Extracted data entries
======

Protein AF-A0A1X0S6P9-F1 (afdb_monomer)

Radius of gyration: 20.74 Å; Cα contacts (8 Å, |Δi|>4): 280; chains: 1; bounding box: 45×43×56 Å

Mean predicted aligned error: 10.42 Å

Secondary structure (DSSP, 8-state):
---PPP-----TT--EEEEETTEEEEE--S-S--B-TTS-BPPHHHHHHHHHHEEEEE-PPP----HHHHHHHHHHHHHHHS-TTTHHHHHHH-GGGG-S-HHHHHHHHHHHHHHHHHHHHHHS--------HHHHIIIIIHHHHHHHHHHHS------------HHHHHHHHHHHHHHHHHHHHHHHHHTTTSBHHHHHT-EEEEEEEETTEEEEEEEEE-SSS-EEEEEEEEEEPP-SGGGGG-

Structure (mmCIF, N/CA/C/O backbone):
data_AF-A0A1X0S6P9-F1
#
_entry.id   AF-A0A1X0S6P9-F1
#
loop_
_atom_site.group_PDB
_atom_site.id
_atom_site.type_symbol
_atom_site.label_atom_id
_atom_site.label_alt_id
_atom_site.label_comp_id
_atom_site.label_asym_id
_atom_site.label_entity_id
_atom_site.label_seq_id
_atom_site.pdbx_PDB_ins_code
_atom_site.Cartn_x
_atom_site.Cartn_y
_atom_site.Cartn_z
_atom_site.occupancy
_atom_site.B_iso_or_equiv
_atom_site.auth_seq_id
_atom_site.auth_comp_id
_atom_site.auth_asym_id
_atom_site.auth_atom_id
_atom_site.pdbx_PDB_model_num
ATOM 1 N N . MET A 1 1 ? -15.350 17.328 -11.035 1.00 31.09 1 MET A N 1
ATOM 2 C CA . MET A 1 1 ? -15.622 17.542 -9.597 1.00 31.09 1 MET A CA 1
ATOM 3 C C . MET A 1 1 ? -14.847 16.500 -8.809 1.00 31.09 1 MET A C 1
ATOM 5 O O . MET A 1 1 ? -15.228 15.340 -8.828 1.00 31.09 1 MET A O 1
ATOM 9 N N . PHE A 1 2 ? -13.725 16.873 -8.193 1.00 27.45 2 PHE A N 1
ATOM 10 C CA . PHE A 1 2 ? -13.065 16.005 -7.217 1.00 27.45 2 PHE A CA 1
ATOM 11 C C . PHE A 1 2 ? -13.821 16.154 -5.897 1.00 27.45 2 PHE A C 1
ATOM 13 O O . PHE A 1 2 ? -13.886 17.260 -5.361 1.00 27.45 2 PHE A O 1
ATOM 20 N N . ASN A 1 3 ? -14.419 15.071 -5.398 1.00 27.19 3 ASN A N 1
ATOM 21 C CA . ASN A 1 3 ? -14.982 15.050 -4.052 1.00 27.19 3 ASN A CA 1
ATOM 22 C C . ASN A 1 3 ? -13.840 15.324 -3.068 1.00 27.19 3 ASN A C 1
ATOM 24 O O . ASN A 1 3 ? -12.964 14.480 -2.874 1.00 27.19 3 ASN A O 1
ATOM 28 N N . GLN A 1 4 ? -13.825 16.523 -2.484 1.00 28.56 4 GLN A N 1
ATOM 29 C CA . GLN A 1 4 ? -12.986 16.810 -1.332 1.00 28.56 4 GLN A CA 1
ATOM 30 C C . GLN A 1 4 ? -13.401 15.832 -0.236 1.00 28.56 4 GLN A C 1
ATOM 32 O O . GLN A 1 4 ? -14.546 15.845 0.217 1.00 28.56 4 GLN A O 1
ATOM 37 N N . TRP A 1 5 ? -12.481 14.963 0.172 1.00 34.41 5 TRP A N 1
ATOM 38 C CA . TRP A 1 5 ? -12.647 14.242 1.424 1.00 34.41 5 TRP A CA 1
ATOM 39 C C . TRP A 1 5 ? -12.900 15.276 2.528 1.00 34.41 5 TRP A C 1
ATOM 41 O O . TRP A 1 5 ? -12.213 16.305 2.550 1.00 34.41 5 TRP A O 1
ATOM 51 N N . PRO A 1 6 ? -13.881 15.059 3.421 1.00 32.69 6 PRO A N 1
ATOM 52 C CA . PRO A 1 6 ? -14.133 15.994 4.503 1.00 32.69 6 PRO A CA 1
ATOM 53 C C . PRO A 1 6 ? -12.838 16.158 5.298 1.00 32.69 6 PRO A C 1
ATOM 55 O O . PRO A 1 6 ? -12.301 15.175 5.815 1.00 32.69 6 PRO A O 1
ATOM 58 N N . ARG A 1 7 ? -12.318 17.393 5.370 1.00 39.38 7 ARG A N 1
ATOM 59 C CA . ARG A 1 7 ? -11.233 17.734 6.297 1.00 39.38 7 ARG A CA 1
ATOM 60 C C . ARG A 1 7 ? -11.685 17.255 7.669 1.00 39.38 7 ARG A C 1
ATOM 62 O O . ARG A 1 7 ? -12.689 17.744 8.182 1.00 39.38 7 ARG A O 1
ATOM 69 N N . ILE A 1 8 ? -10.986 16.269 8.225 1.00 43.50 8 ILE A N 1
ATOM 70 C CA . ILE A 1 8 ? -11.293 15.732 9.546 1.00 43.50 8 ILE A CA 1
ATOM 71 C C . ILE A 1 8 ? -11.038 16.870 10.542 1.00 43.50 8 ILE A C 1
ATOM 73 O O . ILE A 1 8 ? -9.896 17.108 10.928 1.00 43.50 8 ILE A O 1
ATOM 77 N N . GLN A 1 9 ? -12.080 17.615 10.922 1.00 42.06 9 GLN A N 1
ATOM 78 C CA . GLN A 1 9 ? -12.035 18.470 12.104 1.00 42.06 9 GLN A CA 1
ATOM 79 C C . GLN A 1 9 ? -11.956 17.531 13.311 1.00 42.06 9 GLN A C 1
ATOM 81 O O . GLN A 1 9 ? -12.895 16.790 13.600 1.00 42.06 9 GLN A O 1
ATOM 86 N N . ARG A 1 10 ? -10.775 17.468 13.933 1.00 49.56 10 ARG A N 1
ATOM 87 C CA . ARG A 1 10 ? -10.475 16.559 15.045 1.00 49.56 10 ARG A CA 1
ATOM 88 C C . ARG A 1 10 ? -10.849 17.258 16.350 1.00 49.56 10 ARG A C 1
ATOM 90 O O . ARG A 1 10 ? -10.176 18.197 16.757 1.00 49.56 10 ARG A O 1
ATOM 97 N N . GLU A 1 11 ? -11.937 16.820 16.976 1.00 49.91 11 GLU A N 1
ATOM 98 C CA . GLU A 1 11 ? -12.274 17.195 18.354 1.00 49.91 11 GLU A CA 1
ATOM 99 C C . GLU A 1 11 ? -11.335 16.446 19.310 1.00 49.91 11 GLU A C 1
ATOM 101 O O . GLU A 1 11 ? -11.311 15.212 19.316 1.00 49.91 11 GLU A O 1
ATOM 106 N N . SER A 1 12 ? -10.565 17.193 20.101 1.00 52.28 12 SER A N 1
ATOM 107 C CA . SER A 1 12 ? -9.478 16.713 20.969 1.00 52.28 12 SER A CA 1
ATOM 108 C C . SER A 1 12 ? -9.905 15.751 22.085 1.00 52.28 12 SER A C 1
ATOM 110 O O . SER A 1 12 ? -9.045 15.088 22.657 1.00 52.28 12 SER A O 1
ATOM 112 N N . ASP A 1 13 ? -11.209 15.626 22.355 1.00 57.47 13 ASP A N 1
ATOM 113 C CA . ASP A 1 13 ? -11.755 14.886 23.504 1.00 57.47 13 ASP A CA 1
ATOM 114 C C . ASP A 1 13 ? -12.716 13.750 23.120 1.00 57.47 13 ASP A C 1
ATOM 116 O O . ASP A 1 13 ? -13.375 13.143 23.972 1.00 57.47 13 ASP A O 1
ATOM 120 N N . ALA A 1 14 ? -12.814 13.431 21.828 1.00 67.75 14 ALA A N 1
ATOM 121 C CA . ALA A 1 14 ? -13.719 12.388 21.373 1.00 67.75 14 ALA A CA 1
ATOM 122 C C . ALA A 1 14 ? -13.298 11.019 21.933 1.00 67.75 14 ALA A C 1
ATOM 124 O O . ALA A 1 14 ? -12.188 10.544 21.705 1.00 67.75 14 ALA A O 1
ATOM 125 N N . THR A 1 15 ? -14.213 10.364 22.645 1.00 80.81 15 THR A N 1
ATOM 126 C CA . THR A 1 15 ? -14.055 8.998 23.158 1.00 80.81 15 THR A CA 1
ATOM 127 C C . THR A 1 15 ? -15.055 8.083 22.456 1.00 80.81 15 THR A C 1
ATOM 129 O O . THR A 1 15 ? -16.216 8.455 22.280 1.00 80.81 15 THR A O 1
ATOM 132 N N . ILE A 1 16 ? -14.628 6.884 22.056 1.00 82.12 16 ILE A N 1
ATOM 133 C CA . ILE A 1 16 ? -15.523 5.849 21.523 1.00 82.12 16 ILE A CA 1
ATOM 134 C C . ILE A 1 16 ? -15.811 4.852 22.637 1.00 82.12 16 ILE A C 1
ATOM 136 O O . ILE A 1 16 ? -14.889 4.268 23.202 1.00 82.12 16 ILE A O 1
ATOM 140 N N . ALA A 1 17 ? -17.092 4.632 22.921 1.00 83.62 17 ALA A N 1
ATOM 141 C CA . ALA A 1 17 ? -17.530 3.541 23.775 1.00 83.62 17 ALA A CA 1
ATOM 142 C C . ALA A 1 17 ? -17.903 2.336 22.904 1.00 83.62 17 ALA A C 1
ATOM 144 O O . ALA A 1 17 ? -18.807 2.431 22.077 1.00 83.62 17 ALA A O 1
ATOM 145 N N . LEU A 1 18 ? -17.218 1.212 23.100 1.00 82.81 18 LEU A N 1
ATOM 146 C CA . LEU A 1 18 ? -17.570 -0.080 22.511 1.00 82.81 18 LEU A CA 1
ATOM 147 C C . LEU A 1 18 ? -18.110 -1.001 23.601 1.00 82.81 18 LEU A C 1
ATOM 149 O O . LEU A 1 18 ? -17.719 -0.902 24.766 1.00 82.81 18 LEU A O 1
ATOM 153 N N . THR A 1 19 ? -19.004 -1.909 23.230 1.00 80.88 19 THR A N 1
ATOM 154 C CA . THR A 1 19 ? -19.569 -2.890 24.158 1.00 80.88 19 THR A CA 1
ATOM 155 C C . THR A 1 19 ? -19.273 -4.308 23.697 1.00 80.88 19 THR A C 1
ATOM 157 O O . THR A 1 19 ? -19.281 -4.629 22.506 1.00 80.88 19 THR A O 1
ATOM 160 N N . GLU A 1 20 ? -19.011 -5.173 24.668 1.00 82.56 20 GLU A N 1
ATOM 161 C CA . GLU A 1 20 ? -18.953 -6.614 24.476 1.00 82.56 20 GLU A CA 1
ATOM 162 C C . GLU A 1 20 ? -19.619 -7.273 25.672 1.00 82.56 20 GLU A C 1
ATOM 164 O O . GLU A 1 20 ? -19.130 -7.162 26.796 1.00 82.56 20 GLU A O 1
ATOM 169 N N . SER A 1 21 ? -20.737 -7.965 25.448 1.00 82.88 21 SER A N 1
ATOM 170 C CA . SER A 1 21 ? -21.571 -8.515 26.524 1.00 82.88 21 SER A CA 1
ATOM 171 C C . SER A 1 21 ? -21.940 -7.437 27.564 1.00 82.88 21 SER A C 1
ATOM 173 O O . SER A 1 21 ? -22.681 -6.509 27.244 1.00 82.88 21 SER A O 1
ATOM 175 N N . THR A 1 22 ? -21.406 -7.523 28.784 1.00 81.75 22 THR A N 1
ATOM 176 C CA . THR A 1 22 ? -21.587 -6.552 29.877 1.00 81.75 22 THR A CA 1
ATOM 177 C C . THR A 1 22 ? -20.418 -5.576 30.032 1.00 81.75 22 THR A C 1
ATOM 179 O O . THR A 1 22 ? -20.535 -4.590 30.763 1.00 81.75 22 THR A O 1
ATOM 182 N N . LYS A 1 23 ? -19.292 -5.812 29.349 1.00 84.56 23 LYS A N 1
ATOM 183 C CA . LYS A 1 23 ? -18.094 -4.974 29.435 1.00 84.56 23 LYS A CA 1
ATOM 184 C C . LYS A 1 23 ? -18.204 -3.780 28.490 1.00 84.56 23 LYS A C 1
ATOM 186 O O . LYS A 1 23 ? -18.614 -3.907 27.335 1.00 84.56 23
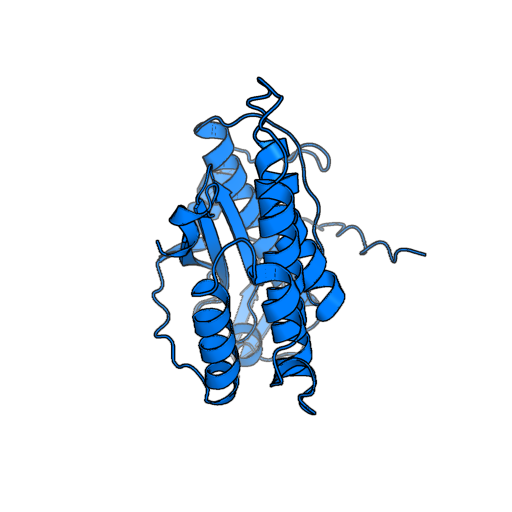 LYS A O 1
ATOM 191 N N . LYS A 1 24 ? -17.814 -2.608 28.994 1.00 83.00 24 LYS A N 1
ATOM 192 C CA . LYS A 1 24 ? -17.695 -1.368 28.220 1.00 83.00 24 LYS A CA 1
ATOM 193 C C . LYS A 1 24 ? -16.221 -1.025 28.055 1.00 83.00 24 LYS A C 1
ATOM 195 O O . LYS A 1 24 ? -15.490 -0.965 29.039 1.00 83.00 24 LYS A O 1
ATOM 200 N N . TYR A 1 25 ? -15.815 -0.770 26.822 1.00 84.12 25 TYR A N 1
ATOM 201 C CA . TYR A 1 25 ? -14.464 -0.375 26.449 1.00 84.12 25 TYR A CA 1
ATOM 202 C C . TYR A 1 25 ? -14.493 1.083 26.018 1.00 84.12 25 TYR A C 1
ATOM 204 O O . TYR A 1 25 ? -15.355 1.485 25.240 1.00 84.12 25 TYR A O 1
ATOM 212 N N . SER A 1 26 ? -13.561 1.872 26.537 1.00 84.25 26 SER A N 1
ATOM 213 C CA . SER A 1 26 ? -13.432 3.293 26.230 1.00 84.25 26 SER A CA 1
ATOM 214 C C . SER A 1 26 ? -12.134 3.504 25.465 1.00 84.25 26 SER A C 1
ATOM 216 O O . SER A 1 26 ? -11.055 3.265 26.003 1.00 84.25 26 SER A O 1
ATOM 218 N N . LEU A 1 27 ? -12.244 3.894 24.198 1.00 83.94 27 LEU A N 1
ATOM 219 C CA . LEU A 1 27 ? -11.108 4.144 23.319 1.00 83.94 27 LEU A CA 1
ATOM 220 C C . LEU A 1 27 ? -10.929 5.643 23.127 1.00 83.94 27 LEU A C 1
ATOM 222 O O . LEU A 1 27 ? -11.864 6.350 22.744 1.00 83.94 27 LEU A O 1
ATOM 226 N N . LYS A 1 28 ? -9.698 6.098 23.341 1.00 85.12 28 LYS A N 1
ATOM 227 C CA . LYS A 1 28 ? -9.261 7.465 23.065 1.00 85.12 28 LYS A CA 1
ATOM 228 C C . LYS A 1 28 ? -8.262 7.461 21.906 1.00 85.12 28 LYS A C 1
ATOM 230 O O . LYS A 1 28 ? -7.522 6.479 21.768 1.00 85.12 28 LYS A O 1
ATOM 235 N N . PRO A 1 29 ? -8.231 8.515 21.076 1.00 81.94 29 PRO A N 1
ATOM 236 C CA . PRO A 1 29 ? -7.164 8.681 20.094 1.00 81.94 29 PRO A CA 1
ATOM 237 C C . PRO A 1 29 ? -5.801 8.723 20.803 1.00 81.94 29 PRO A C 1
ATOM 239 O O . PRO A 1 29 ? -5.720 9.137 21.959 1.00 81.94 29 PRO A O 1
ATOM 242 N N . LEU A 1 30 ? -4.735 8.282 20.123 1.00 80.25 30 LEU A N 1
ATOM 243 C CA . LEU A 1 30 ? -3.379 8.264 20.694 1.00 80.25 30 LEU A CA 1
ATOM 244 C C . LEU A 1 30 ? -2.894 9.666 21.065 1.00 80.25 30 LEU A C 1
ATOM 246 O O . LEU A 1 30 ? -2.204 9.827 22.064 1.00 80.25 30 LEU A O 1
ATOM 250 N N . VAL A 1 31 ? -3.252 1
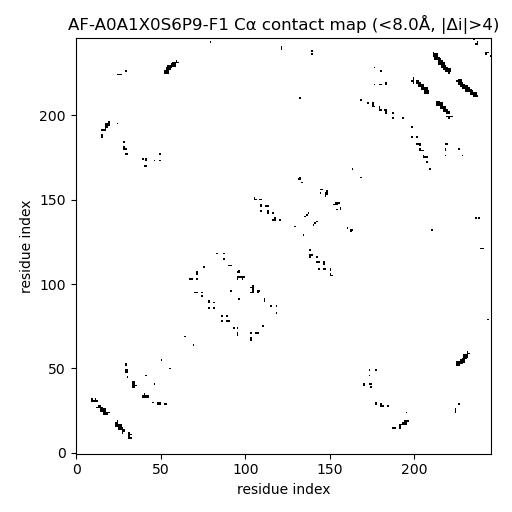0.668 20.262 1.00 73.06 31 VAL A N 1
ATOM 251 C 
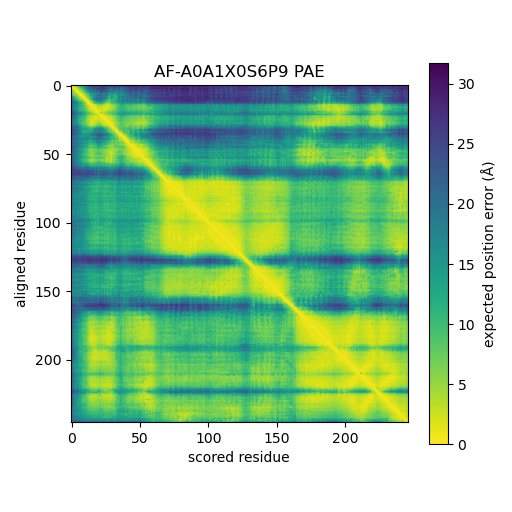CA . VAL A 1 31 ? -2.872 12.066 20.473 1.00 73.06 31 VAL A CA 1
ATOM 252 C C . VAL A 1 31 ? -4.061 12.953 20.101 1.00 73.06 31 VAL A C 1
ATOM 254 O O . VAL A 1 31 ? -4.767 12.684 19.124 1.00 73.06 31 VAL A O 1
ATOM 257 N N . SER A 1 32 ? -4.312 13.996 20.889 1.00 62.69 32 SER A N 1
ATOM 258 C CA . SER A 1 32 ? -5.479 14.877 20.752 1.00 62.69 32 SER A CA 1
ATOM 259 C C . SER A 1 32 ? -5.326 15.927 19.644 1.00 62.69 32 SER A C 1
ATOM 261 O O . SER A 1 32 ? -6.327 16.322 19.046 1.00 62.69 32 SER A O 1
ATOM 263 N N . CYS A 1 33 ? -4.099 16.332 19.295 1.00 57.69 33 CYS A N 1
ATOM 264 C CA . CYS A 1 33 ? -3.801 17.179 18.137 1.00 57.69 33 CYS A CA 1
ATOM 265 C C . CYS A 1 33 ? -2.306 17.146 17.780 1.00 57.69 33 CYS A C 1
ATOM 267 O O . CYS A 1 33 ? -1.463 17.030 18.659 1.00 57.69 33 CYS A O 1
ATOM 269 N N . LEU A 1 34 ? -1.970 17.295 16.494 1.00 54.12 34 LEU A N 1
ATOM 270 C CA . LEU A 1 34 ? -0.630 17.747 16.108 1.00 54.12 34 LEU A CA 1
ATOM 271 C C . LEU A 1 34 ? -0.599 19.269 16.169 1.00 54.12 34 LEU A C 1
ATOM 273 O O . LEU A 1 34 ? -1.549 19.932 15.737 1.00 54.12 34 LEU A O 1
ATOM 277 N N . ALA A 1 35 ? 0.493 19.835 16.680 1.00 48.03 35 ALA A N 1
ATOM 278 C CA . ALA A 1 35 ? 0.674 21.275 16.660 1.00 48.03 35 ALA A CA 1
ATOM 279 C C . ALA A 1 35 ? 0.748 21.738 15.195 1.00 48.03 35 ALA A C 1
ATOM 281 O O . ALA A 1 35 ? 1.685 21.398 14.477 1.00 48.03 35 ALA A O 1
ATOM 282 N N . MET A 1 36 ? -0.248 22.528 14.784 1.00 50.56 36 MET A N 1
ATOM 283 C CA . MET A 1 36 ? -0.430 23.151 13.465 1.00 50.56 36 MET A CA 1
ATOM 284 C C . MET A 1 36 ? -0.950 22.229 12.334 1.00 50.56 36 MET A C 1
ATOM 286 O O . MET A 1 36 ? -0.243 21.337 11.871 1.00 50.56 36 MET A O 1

======

■ **Exercise**
Every line from the line containing "ATOM 112 N N" through the line containing "ATOM 153 N N" in the records above must be retyped exactly. Leave out the rest.

■ **Solution to this task**
ATOM 112 N N . ASP A 1 13 ? -11.209 15.626 22.355 1.00 57.47 13 ASP A N 1
ATOM 113 C CA . ASP A 1 13 ? -11.755 14.886 23.504 1.00 57.47 13 ASP A CA 1
ATOM 114 C C . ASP A 1 13 ? -12.716 13.750 23.120 1.00 57.47 13 ASP A C 1
ATOM 116 O O . ASP A 1 13 ? -13.375 13.143 23.972 1.00 57.47 13 ASP A O 1
ATOM 120 N N . ALA A 1 14 ? -12.814 13.431 21.828 1.00 67.75 14 ALA A N 1
ATOM 121 C CA . ALA A 1 14 ? -13.719 12.388 21.373 1.00 67.75 14 ALA A CA 1
ATOM 122 C C . ALA A 1 14 ? -13.298 11.019 21.933 1.00 67.75 14 ALA A C 1
ATOM 124 O O . ALA A 1 14 ? -12.188 10.544 21.705 1.00 67.75 14 ALA A O 1
ATOM 125 N N . THR A 1 15 ? -14.213 10.364 22.645 1.00 80.81 15 THR A N 1
ATOM 126 C CA . THR A 1 15 ? -14.055 8.998 23.158 1.00 80.81 15 THR A CA 1
ATOM 127 C C . THR A 1 15 ? -15.055 8.083 22.456 1.00 80.81 15 THR A C 1
ATOM 129 O O . THR A 1 15 ? -16.216 8.455 22.280 1.00 80.81 15 THR A O 1
ATOM 132 N N . ILE A 1 16 ? -14.628 6.884 22.056 1.00 82.12 16 ILE A N 1
ATOM 133 C CA . ILE A 1 16 ? -15.523 5.849 21.523 1.00 82.12 16 ILE A CA 1
ATOM 134 C C . ILE A 1 16 ? -15.811 4.852 22.637 1.00 82.12 16 ILE A C 1
ATOM 136 O O . ILE A 1 16 ? -14.889 4.268 23.202 1.00 82.12 16 ILE A O 1
ATOM 140 N N . ALA A 1 17 ? -17.092 4.632 22.921 1.00 83.62 17 ALA A N 1
ATOM 141 C CA . ALA A 1 17 ? -17.530 3.541 23.775 1.00 83.62 17 ALA A CA 1
ATOM 142 C C . ALA A 1 17 ? -17.903 2.336 22.904 1.00 83.62 17 ALA A C 1
ATOM 144 O O . ALA A 1 17 ? -18.807 2.431 22.077 1.00 83.62 17 ALA A O 1
ATOM 145 N N . LEU A 1 18 ? -17.218 1.212 23.100 1.00 82.81 18 LEU A N 1
ATOM 146 C CA . LEU A 1 18 ? -17.570 -0.080 22.511 1.00 82.81 18 LEU A CA 1
ATOM 147 C C . LEU A 1 18 ? -18.110 -1.001 23.601 1.00 82.81 18 LEU A C 1
ATOM 149 O O . LEU A 1 18 ? -17.719 -0.902 24.766 1.00 82.81 18 LEU A O 1
ATOM 153 N N . THR A 1 19 ? -19.004 -1.909 23.230 1.00 80.88 19 THR A N 1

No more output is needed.